**Records from a dataset**
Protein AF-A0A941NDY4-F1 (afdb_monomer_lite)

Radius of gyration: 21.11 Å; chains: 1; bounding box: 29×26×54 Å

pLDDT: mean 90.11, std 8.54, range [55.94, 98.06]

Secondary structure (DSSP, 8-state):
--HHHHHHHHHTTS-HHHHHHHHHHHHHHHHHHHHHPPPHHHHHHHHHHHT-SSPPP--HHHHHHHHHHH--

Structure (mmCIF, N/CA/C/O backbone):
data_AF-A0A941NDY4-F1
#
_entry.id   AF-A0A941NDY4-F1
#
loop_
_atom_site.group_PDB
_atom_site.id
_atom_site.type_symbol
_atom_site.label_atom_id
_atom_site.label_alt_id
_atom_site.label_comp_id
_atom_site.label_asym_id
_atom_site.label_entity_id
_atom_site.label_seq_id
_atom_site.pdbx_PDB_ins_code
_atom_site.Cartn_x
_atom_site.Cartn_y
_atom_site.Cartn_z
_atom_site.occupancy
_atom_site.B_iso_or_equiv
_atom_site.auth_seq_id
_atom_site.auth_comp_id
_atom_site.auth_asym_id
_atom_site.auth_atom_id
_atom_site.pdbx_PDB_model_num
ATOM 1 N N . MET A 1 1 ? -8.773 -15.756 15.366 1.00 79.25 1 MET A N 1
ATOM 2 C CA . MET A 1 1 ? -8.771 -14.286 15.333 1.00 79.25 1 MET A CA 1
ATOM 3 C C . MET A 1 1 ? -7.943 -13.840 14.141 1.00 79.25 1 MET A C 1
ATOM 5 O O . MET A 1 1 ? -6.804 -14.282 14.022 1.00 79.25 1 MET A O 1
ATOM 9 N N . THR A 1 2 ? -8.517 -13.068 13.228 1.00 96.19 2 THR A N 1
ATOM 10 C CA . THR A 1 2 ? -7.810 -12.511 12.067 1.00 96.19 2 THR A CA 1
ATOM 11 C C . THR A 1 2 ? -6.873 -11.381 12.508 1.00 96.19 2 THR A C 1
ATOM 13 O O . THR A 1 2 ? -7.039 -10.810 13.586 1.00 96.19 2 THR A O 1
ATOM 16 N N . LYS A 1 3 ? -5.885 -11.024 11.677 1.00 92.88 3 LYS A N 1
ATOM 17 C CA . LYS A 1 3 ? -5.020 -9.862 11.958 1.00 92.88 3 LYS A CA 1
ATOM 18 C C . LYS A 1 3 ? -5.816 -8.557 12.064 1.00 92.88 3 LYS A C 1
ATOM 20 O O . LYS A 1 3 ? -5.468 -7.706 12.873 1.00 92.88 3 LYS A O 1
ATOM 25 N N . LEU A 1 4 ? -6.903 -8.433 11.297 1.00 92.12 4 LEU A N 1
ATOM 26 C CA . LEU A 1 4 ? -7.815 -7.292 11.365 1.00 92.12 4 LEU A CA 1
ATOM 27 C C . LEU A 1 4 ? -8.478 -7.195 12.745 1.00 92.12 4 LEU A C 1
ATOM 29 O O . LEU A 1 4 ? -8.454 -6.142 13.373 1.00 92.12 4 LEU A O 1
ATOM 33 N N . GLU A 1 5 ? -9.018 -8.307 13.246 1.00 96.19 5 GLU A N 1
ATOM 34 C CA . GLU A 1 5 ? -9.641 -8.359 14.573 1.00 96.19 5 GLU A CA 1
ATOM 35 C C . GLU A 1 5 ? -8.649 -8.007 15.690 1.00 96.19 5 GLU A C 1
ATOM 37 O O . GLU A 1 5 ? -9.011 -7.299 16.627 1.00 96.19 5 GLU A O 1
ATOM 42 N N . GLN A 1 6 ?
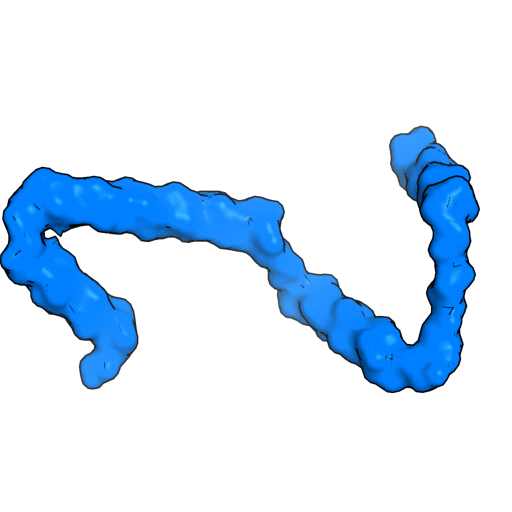 -7.396 -8.465 15.582 1.00 96.06 6 GLN A N 1
ATOM 43 C CA . GLN A 1 6 ? -6.337 -8.120 16.537 1.00 96.06 6 GLN A CA 1
ATOM 44 C C . GLN A 1 6 ? -6.020 -6.622 16.515 1.00 96.06 6 GLN A C 1
ATOM 46 O O . GLN A 1 6 ? -5.964 -6.002 17.572 1.00 96.06 6 GLN A O 1
ATOM 51 N N . VAL A 1 7 ? -5.861 -6.025 15.328 1.00 94.25 7 VAL A N 1
ATOM 52 C CA . VAL A 1 7 ? -5.519 -4.599 15.216 1.00 94.25 7 VAL A CA 1
ATOM 53 C C . VAL A 1 7 ? -6.641 -3.713 15.757 1.00 94.25 7 VAL A C 1
ATOM 55 O O . VAL A 1 7 ? -6.372 -2.787 16.513 1.00 94.25 7 VAL A O 1
ATOM 58 N N . ILE A 1 8 ? -7.907 -4.044 15.471 1.00 95.19 8 ILE A N 1
ATOM 59 C CA . ILE A 1 8 ? -9.064 -3.314 16.012 1.00 95.19 8 ILE A CA 1
ATOM 60 C C . ILE A 1 8 ? -9.096 -3.416 17.540 1.00 95.19 8 ILE A C 1
ATOM 62 O O . ILE A 1 8 ? -9.400 -2.435 18.219 1.00 95.19 8 ILE A O 1
ATOM 66 N N . ALA A 1 9 ? -8.790 -4.594 18.093 1.00 96.94 9 ALA A N 1
ATOM 67 C CA . ALA A 1 9 ? -8.758 -4.793 19.536 1.00 96.94 9 ALA A CA 1
ATOM 68 C C . ALA A 1 9 ? -7.662 -3.960 20.218 1.00 96.94 9 ALA A C 
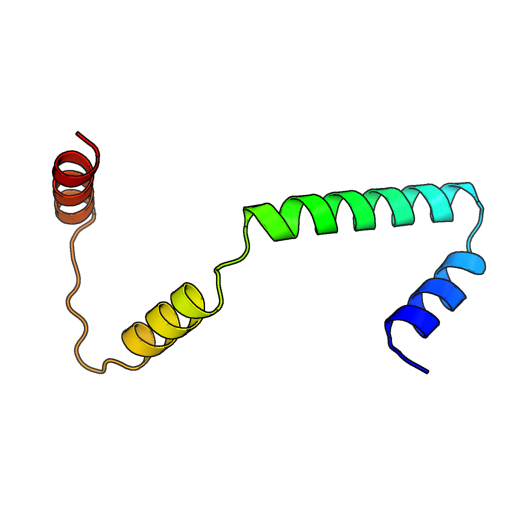1
ATOM 70 O O . ALA A 1 9 ? -7.912 -3.427 21.296 1.00 96.94 9 ALA A O 1
ATOM 71 N N . GLU A 1 10 ? -6.481 -3.822 19.610 1.00 96.38 10 GLU A N 1
ATOM 72 C CA . GLU A 1 10 ? -5.409 -2.973 20.146 1.00 96.38 10 GLU A CA 1
ATOM 73 C C . GLU A 1 10 ? -5.719 -1.479 19.997 1.00 96.38 10 GLU A C 1
ATOM 75 O O . GLU A 1 10 ? -5.550 -0.732 20.958 1.00 96.38 10 GLU A O 1
ATOM 80 N N . LEU A 1 11 ? -6.258 -1.043 18.853 1.00 95.56 11 LEU A N 1
ATOM 81 C CA . LEU A 1 11 ? -6.643 0.358 18.638 1.00 95.56 11 LEU A CA 1
ATOM 82 C C . LEU A 1 11 ? -7.656 0.829 19.680 1.00 95.56 11 LEU A C 1
ATOM 84 O O . LEU A 1 11 ? -7.483 1.886 20.274 1.00 95.56 11 LEU A O 1
ATOM 88 N N . LYS A 1 12 ? -8.661 0.005 19.991 1.00 96.31 12 LYS A N 1
ATOM 89 C CA . LYS A 1 12 ? -9.682 0.335 20.999 1.00 96.31 12 LYS A CA 1
ATOM 90 C C . LYS A 1 12 ? -9.138 0.529 22.418 1.00 96.31 12 LYS A C 1
ATOM 92 O O . LYS A 1 12 ? -9.861 1.057 23.259 1.00 96.31 12 LYS A O 1
ATOM 97 N N . LYS A 1 13 ? -7.910 0.086 22.712 1.00 97.38 13 LYS A N 1
ATOM 98 C CA . LYS A 1 13 ? -7.261 0.307 24.017 1.00 97.38 13 LYS A CA 1
ATOM 99 C C . LYS A 1 13 ? -6.581 1.674 24.115 1.00 97.38 13 LYS A C 1
ATOM 101 O O . LYS A 1 13 ? -6.220 2.075 25.218 1.00 97.38 13 LYS A O 1
ATOM 106 N N . LEU A 1 14 ? -6.366 2.356 22.991 1.00 97.38 14 LEU A N 1
ATOM 107 C CA . LEU A 1 14 ? -5.708 3.659 22.951 1.00 97.38 14 LEU A CA 1
ATOM 108 C C . LEU A 1 14 ? -6.657 4.783 23.404 1.00 97.38 14 LEU A C 1
ATOM 110 O O . LEU A 1 14 ? -7.878 4.608 23.362 1.00 97.38 14 LEU A O 1
ATOM 114 N N . PRO A 1 15 ? -6.129 5.952 23.801 1.00 98.06 15 PRO A N 1
ATOM 115 C CA . PRO A 1 15 ? -6.931 7.160 23.979 1.00 98.06 15 PRO A CA 1
ATOM 116 C C . PRO A 1 15 ? -7.679 7.556 22.693 1.00 98.06 15 PRO A C 1
ATOM 118 O O . PRO A 1 15 ? -7.165 7.286 21.603 1.00 98.06 15 PRO A O 1
ATOM 121 N N . PRO A 1 16 ? -8.854 8.209 22.786 1.00 96.31 16 PRO A N 1
ATOM 122 C CA . PRO A 1 16 ? -9.648 8.589 21.617 1.00 96.31 16 PRO A CA 1
ATOM 123 C C . PRO A 1 16 ? -8.873 9.395 20.570 1.00 96.31 16 PRO A C 1
ATOM 125 O O . PRO A 1 16 ? -9.002 9.111 19.385 1.00 96.31 16 PRO A O 1
ATOM 128 N N . GLU A 1 17 ? -8.023 10.338 20.988 1.00 94.50 17 GLU A N 1
ATOM 129 C CA . GLU A 1 17 ? -7.213 11.129 20.056 1.00 94.50 17 GLU A CA 1
ATOM 130 C C . GLU A 1 17 ? -6.263 10.257 19.225 1.00 94.50 17 GLU A C 1
ATOM 132 O O . GLU A 1 17 ? -6.170 10.413 18.013 1.00 94.50 17 GLU A O 1
ATOM 137 N N . MET A 1 18 ? -5.641 9.254 19.849 1.00 94.75 18 MET A N 1
ATOM 138 C CA . MET A 1 18 ? -4.759 8.328 19.144 1.00 94.75 18 MET A CA 1
ATOM 139 C C . MET A 1 18 ? -5.549 7.372 18.249 1.00 94.75 18 MET A C 1
ATOM 141 O O . MET A 1 18 ? -5.056 6.978 17.198 1.00 94.75 18 MET A O 1
ATOM 145 N N . GLN A 1 19 ? -6.764 6.979 18.643 1.00 96.50 19 GLN A N 1
ATOM 146 C CA . GLN A 1 19 ? -7.619 6.155 17.786 1.00 96.50 19 GLN A CA 1
ATOM 147 C C . GLN A 1 19 ? -7.923 6.861 16.463 1.00 96.50 19 GLN A C 1
ATOM 149 O O . GLN A 1 19 ? -7.804 6.229 15.414 1.00 96.50 19 GLN A O 1
ATOM 154 N N . GLU A 1 20 ? -8.264 8.151 16.516 1.00 95.94 20 GLU A N 1
ATOM 155 C CA . GLU A 1 20 ? -8.519 8.972 15.328 1.00 95.94 20 GLU A CA 1
ATOM 156 C C . GLU A 1 20 ? -7.260 9.151 14.471 1.00 95.94 20 GLU A C 1
ATOM 158 O O . GLU A 1 20 ? -7.316 8.922 13.264 1.00 95.94 20 GLU A O 1
ATOM 163 N N . ASP A 1 21 ? -6.107 9.451 15.081 1.00 95.38 21 ASP A N 1
ATOM 164 C CA . ASP A 1 21 ? -4.838 9.593 14.351 1.00 95.38 21 ASP A CA 1
ATOM 165 C C . ASP A 1 21 ? -4.474 8.311 13.578 1.00 95.38 21 ASP A C 1
ATOM 167 O O . ASP A 1 21 ? -4.130 8.347 12.392 1.00 95.38 21 ASP A O 1
ATOM 171 N N . TRP A 1 22 ? -4.586 7.148 14.229 1.00 95.75 22 TRP A N 1
ATOM 172 C CA . TRP A 1 22 ? -4.335 5.859 13.580 1.00 95.75 22 TRP A CA 1
ATOM 173 C C . TRP A 1 22 ? -5.382 5.538 12.510 1.00 95.75 22 TRP A C 1
ATOM 175 O O . TRP A 1 22 ? -5.024 5.021 11.450 1.00 95.75 22 TRP A O 1
ATOM 185 N N . ALA A 1 23 ? -6.661 5.830 12.760 1.00 93.00 23 ALA A N 1
ATOM 186 C CA . ALA A 1 23 ? -7.725 5.604 11.787 1.00 93.00 23 ALA A CA 1
ATOM 187 C C . ALA A 1 23 ? -7.506 6.433 10.514 1.00 93.00 23 ALA A C 1
ATOM 189 O O . ALA A 1 23 ? -7.604 5.879 9.419 1.00 93.00 23 ALA A O 1
ATOM 190 N N . ALA A 1 24 ? -7.141 7.710 10.651 1.00 92.06 24 ALA A N 1
ATOM 191 C CA . ALA A 1 24 ? -6.804 8.583 9.530 1.00 92.06 24 ALA A CA 1
ATOM 192 C C . ALA A 1 24 ? -5.646 8.009 8.703 1.00 92.06 24 ALA A C 1
ATOM 194 O O . ALA A 1 24 ? -5.788 7.824 7.498 1.00 92.06 24 ALA A O 1
ATOM 195 N N . MET A 1 25 ? -4.553 7.599 9.356 1.00 92.06 25 MET A N 1
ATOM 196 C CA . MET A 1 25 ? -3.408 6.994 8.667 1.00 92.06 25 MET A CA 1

**The task**
Please print the records above exactly from their first line. End with the line containing "ATOM 27 C C", and include it.

**Written answer**
Protein AF-A0A941NDY4-F1 (afdb_monomer_lite)

Radius of gyration: 21.11 Å; chains: 1; bounding box: 29×26×54 Å

pLDDT: mean 90.11, std 8.54, range [55.94, 98.06]

Secondary structure (DSSP, 8-state):
--HHHHHHHHHTTS-HHHHHHHHHHHHHHHHHHHHHPPPHHHHHHHHHHHT-SSPPP--HHHHHHHHHHH--

Structure (mmCIF, N/CA/C/O backbone):
data_AF-A0A941NDY4-F1
#
_entry.id   AF-A0A941NDY4-F1
#
loop_
_atom_site.group_PDB
_atom_site.id
_atom_site.type_symbol
_atom_site.label_atom_id
_atom_site.label_alt_id
_atom_site.label_comp_id
_atom_site.label_asym_id
_atom_site.label_entity_id
_atom_site.label_seq_id
_atom_site.pdbx_PDB_ins_code
_atom_site.Cartn_x
_atom_site.Cartn_y
_atom_site.Cartn_z
_atom_site.occupancy
_atom_site.B_iso_or_equiv
_atom_site.auth_seq_id
_atom_site.auth_comp_id
_atom_site.auth_asym_id
_atom_site.auth_atom_id
_atom_site.pdbx_PDB_model_num
ATOM 1 N N . MET A 1 1 ? -8.773 -15.756 15.366 1.00 79.25 1 MET A N 1
ATOM 2 C CA . MET A 1 1 ? -8.771 -14.286 15.333 1.00 79.25 1 MET A CA 1
ATOM 3 C C . MET A 1 1 ? -7.943 -13.840 14.141 1.00 79.25 1 MET A C 1
ATOM 5 O O . MET A 1 1 ? -6.804 -14.282 14.022 1.00 79.25 1 MET A O 1
ATOM 9 N N . THR A 1 2 ? -8.517 -13.068 13.228 1.00 96.19 2 THR A N 1
ATOM 10 C CA . THR A 1 2 ? -7.810 -12.511 12.067 1.00 96.19 2 THR A CA 1
ATOM 11 C C . THR A 1 2 ? -6.873 -11.381 12.508 1.00 96.19 2 THR A C 1
ATOM 13 O O . THR A 1 2 ? -7.039 -10.810 13.586 1.00 96.19 2 THR A O 1
ATOM 16 N N . LYS A 1 3 ? -5.885 -11.024 11.677 1.00 92.88 3 LYS A N 1
ATOM 17 C CA . LYS A 1 3 ? -5.020 -9.862 11.958 1.00 92.88 3 LYS A CA 1
ATOM 18 C C . LYS A 1 3 ? -5.816 -8.557 12.064 1.00 92.88 3 LYS A C 1
ATOM 20 O O . LYS A 1 3 ? -5.468 -7.706 12.873 1.00 92.88 3 LYS A O 1
ATOM 25 N N . LEU A 1 4 ? -6.903 -8.433 11.297 1.00 92.12 4 LEU A N 1
ATOM 26 C CA . LEU A 1 4 ? -7.815 -7.292 11.365 1.00 92.12 4 LEU A CA 1
ATOM 27 C C . LEU A 1 4 ? -8.478 -7.195 12.745 1.00 92.12 4 LEU A C 1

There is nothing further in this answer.